CMS is preparing to grade the quality of the public exchanges, and the quality of the plans they’re selling.

CMS has drafted a proposal that calls for it to collect information about 42 measures, including 29 measures of the quality of clinical care and 13 patient satisfaction measures.

Each plan would get a set of three “summary indicator” ratings and one overall rating.

The summary indicator ratings would be for clinical quality management, member experience, and plan efficiency affordability and management.

CMS would express the plans’ summary ratings and the overall ratings using a five-star scale.
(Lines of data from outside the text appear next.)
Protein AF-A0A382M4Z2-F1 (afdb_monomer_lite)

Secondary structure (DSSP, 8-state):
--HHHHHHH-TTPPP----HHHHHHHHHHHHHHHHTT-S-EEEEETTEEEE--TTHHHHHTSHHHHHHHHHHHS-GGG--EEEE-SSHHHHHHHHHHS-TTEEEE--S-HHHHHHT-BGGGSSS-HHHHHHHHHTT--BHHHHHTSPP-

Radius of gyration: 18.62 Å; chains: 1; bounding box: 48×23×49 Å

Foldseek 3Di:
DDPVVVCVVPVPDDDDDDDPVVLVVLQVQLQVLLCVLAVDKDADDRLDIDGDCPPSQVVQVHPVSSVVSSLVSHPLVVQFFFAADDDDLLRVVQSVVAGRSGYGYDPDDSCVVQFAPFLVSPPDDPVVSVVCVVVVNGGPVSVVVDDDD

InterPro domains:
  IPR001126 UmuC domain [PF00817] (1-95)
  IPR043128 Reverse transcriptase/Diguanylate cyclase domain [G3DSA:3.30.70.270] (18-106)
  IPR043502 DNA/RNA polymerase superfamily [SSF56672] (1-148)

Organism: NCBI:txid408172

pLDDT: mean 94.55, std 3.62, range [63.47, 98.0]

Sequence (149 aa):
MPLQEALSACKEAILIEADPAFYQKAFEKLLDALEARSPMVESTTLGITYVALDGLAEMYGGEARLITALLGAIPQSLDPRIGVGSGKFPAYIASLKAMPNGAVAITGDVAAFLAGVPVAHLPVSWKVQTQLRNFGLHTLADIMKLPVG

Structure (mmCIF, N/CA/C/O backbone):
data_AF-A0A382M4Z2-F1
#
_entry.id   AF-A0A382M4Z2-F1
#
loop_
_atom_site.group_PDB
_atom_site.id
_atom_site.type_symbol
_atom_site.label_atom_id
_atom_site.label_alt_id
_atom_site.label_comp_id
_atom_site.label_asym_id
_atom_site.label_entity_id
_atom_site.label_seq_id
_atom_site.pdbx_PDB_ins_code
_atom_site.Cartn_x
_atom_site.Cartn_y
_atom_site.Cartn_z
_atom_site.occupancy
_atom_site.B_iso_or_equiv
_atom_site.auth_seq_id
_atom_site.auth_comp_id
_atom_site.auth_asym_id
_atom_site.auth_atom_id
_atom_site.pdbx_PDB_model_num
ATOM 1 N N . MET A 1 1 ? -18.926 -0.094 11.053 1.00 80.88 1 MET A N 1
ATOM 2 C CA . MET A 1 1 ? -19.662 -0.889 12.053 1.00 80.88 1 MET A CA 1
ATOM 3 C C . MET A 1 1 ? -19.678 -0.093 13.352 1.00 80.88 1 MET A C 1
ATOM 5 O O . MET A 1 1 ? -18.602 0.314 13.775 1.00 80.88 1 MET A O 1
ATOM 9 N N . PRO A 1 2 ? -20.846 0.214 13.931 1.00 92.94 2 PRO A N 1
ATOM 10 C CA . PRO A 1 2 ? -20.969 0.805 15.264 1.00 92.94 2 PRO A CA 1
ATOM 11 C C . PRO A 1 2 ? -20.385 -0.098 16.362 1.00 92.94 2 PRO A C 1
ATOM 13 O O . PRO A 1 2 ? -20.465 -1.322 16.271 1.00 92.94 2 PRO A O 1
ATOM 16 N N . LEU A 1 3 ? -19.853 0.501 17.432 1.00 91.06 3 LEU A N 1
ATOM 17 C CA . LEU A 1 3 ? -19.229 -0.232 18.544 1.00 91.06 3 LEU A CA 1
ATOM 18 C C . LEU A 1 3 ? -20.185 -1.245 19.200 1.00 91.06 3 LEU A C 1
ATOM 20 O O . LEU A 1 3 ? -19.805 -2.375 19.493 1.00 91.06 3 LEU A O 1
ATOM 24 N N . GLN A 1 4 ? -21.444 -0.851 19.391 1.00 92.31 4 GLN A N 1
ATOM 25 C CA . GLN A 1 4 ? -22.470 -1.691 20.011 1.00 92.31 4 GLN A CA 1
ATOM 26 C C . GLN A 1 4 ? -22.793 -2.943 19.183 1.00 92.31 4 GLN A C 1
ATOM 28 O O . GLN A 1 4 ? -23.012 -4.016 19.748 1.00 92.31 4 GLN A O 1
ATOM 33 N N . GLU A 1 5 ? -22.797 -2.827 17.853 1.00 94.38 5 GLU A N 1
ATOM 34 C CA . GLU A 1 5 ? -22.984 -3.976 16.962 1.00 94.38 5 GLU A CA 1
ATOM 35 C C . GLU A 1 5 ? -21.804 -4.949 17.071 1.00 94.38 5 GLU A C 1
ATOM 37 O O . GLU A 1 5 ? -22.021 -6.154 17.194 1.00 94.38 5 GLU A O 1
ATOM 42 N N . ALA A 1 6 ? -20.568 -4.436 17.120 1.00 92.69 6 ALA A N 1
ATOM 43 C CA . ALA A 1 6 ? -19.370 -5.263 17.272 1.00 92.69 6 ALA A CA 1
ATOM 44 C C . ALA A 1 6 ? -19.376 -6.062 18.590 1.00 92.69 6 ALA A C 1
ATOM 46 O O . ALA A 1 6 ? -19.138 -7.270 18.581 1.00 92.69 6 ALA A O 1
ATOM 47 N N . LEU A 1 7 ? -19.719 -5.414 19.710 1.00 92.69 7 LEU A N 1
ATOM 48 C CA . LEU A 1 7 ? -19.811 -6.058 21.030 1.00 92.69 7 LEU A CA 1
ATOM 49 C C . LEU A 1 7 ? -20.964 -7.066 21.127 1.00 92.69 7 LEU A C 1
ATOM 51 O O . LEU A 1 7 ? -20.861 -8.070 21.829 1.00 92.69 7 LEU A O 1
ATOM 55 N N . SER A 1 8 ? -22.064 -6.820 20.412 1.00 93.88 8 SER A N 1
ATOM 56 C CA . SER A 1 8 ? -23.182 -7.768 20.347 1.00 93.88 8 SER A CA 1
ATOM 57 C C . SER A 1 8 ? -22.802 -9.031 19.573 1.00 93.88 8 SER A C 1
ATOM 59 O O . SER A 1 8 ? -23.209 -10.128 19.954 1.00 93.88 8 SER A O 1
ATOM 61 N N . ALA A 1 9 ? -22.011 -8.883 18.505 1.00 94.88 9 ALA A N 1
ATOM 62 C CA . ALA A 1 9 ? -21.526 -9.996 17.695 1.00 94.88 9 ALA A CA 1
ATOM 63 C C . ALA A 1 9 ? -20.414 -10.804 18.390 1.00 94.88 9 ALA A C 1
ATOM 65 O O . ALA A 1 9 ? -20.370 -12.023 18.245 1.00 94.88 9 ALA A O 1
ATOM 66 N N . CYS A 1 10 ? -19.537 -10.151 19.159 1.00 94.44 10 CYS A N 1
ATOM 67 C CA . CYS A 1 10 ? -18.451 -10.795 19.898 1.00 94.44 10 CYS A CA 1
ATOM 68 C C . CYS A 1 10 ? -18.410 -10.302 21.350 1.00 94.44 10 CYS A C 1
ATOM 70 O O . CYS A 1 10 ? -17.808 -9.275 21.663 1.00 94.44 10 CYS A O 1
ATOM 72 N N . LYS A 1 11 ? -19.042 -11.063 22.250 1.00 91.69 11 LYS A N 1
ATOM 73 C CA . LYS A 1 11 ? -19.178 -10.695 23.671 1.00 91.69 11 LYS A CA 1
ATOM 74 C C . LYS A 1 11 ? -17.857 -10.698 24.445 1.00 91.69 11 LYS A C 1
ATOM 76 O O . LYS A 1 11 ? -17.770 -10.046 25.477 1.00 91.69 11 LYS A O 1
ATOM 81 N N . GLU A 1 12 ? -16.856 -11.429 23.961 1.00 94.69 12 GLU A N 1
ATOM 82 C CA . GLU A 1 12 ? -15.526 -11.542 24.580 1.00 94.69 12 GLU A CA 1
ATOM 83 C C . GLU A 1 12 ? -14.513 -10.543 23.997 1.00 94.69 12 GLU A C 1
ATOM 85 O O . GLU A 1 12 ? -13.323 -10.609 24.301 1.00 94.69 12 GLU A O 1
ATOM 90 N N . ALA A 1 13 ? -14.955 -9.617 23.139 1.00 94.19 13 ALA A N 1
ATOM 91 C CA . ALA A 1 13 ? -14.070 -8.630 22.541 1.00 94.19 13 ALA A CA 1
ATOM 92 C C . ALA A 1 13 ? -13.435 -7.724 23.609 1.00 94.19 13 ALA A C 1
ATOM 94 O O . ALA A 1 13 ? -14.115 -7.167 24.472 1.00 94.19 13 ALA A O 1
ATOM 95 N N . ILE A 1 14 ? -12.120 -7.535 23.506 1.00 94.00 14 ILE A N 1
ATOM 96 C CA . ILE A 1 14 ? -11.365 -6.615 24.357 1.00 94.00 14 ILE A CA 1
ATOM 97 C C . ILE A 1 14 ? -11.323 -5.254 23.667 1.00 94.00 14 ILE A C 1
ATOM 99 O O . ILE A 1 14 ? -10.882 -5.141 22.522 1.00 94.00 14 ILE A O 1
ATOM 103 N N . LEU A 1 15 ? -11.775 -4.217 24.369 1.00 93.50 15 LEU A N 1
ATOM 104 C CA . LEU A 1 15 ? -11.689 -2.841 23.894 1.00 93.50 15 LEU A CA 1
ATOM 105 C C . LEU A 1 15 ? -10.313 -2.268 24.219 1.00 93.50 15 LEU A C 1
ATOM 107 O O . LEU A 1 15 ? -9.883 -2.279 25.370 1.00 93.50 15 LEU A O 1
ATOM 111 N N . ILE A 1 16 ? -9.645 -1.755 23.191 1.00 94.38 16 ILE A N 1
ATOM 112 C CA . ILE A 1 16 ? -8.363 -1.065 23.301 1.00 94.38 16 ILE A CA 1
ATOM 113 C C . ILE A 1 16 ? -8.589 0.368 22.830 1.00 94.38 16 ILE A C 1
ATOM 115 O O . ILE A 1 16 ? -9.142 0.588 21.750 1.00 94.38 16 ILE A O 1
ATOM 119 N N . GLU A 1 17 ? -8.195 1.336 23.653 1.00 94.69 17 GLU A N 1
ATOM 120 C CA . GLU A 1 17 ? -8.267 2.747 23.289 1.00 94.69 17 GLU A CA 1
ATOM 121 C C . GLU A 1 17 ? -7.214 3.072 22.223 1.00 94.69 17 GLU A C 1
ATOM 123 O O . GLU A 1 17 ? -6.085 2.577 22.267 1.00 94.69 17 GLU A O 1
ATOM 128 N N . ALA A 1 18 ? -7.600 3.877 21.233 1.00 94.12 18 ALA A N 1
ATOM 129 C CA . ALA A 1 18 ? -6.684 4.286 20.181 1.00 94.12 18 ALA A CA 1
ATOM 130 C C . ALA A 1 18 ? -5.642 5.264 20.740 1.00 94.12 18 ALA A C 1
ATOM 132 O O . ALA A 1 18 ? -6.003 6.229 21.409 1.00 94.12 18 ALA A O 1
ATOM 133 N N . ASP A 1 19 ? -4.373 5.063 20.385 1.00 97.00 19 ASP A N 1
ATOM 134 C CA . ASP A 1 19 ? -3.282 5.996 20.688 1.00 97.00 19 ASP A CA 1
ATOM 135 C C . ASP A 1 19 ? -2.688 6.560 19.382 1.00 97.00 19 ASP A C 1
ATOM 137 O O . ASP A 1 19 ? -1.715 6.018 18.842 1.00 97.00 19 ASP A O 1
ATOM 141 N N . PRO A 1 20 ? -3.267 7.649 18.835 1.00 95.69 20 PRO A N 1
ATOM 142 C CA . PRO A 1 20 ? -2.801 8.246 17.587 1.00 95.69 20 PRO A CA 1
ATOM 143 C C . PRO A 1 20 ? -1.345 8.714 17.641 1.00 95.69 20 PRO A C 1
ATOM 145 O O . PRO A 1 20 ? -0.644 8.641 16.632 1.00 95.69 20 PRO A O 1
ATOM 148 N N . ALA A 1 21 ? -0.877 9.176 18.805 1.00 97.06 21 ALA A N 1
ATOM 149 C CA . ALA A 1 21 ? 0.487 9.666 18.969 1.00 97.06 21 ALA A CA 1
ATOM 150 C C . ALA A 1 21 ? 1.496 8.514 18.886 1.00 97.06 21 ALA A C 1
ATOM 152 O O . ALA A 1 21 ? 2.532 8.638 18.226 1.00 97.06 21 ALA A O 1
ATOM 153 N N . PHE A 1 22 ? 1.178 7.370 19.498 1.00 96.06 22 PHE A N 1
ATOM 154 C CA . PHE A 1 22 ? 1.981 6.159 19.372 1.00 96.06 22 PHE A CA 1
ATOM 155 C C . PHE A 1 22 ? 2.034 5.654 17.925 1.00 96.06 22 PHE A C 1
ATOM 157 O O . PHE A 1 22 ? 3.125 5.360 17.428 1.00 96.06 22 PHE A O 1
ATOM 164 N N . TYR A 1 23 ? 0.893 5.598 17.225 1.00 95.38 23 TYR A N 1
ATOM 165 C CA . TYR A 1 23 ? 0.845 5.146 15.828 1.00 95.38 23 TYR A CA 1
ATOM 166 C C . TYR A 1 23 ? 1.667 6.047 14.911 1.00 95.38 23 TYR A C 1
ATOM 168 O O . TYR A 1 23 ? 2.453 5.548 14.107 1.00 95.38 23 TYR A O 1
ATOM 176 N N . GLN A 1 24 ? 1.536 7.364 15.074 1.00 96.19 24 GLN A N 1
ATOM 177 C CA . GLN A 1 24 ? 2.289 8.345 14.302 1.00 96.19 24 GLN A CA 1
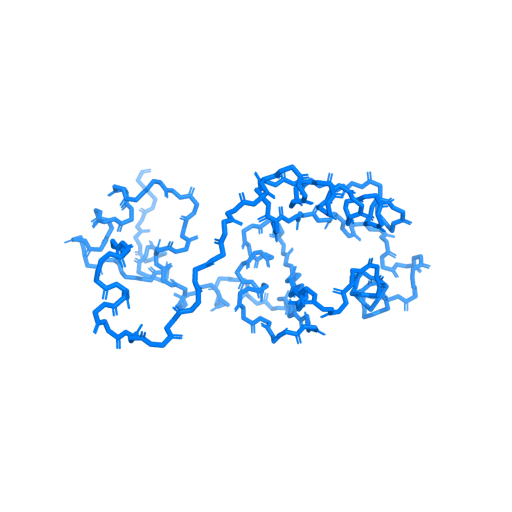ATOM 178 C C . GLN A 1 24 ? 3.796 8.185 14.521 1.00 96.19 24 GLN A C 1
ATOM 180 O O . GLN A 1 24 ? 4.548 8.064 13.559 1.00 96.19 24 GLN A O 1
ATOM 185 N N . LYS A 1 25 ? 4.237 8.065 15.778 1.00 96.50 25 LYS A N 1
ATOM 186 C CA . LYS A 1 25 ? 5.654 7.864 16.109 1.00 96.50 25 LYS A CA 1
ATOM 187 C C . LYS A 1 25 ? 6.213 6.549 15.558 1.00 96.50 25 LYS A C 1
ATOM 189 O O . LYS A 1 25 ? 7.380 6.480 15.177 1.00 96.50 25 LYS A O 1
ATOM 194 N N . ALA A 1 26 ? 5.416 5.481 15.557 1.00 95.56 26 ALA A N 1
ATOM 195 C CA . ALA A 1 26 ? 5.811 4.210 14.955 1.00 95.56 26 ALA A CA 1
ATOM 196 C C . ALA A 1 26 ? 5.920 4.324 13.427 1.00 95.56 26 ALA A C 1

CMS has developed a very comprehensive measure set that should have information to appeal to a broad range of consumers, staff members at Connect for Health Colorado say in a presentation on the CMS draft.

But CMS organized the measures in a confusing way, exchange managers claim.

If CMS wants consumers to be able to use the data, it will either have to simplify the way it organizes the metrics, or come up with a way consumers can search for data using language consumers can understand, exchange managers say.

Another problem, exchange managers say, is that CMS is talking about basing the average score on the median plan performance, without directly tying it to how well the plans are doing, in an absolute sense.

If all plans are doing poorly on an indicator, such as getting patients with diabetes to have annual eye exams, a plan could end up with a high star rating, even though it’s really doing what consumers would think of as a poor job on that indicator, exchange managers say.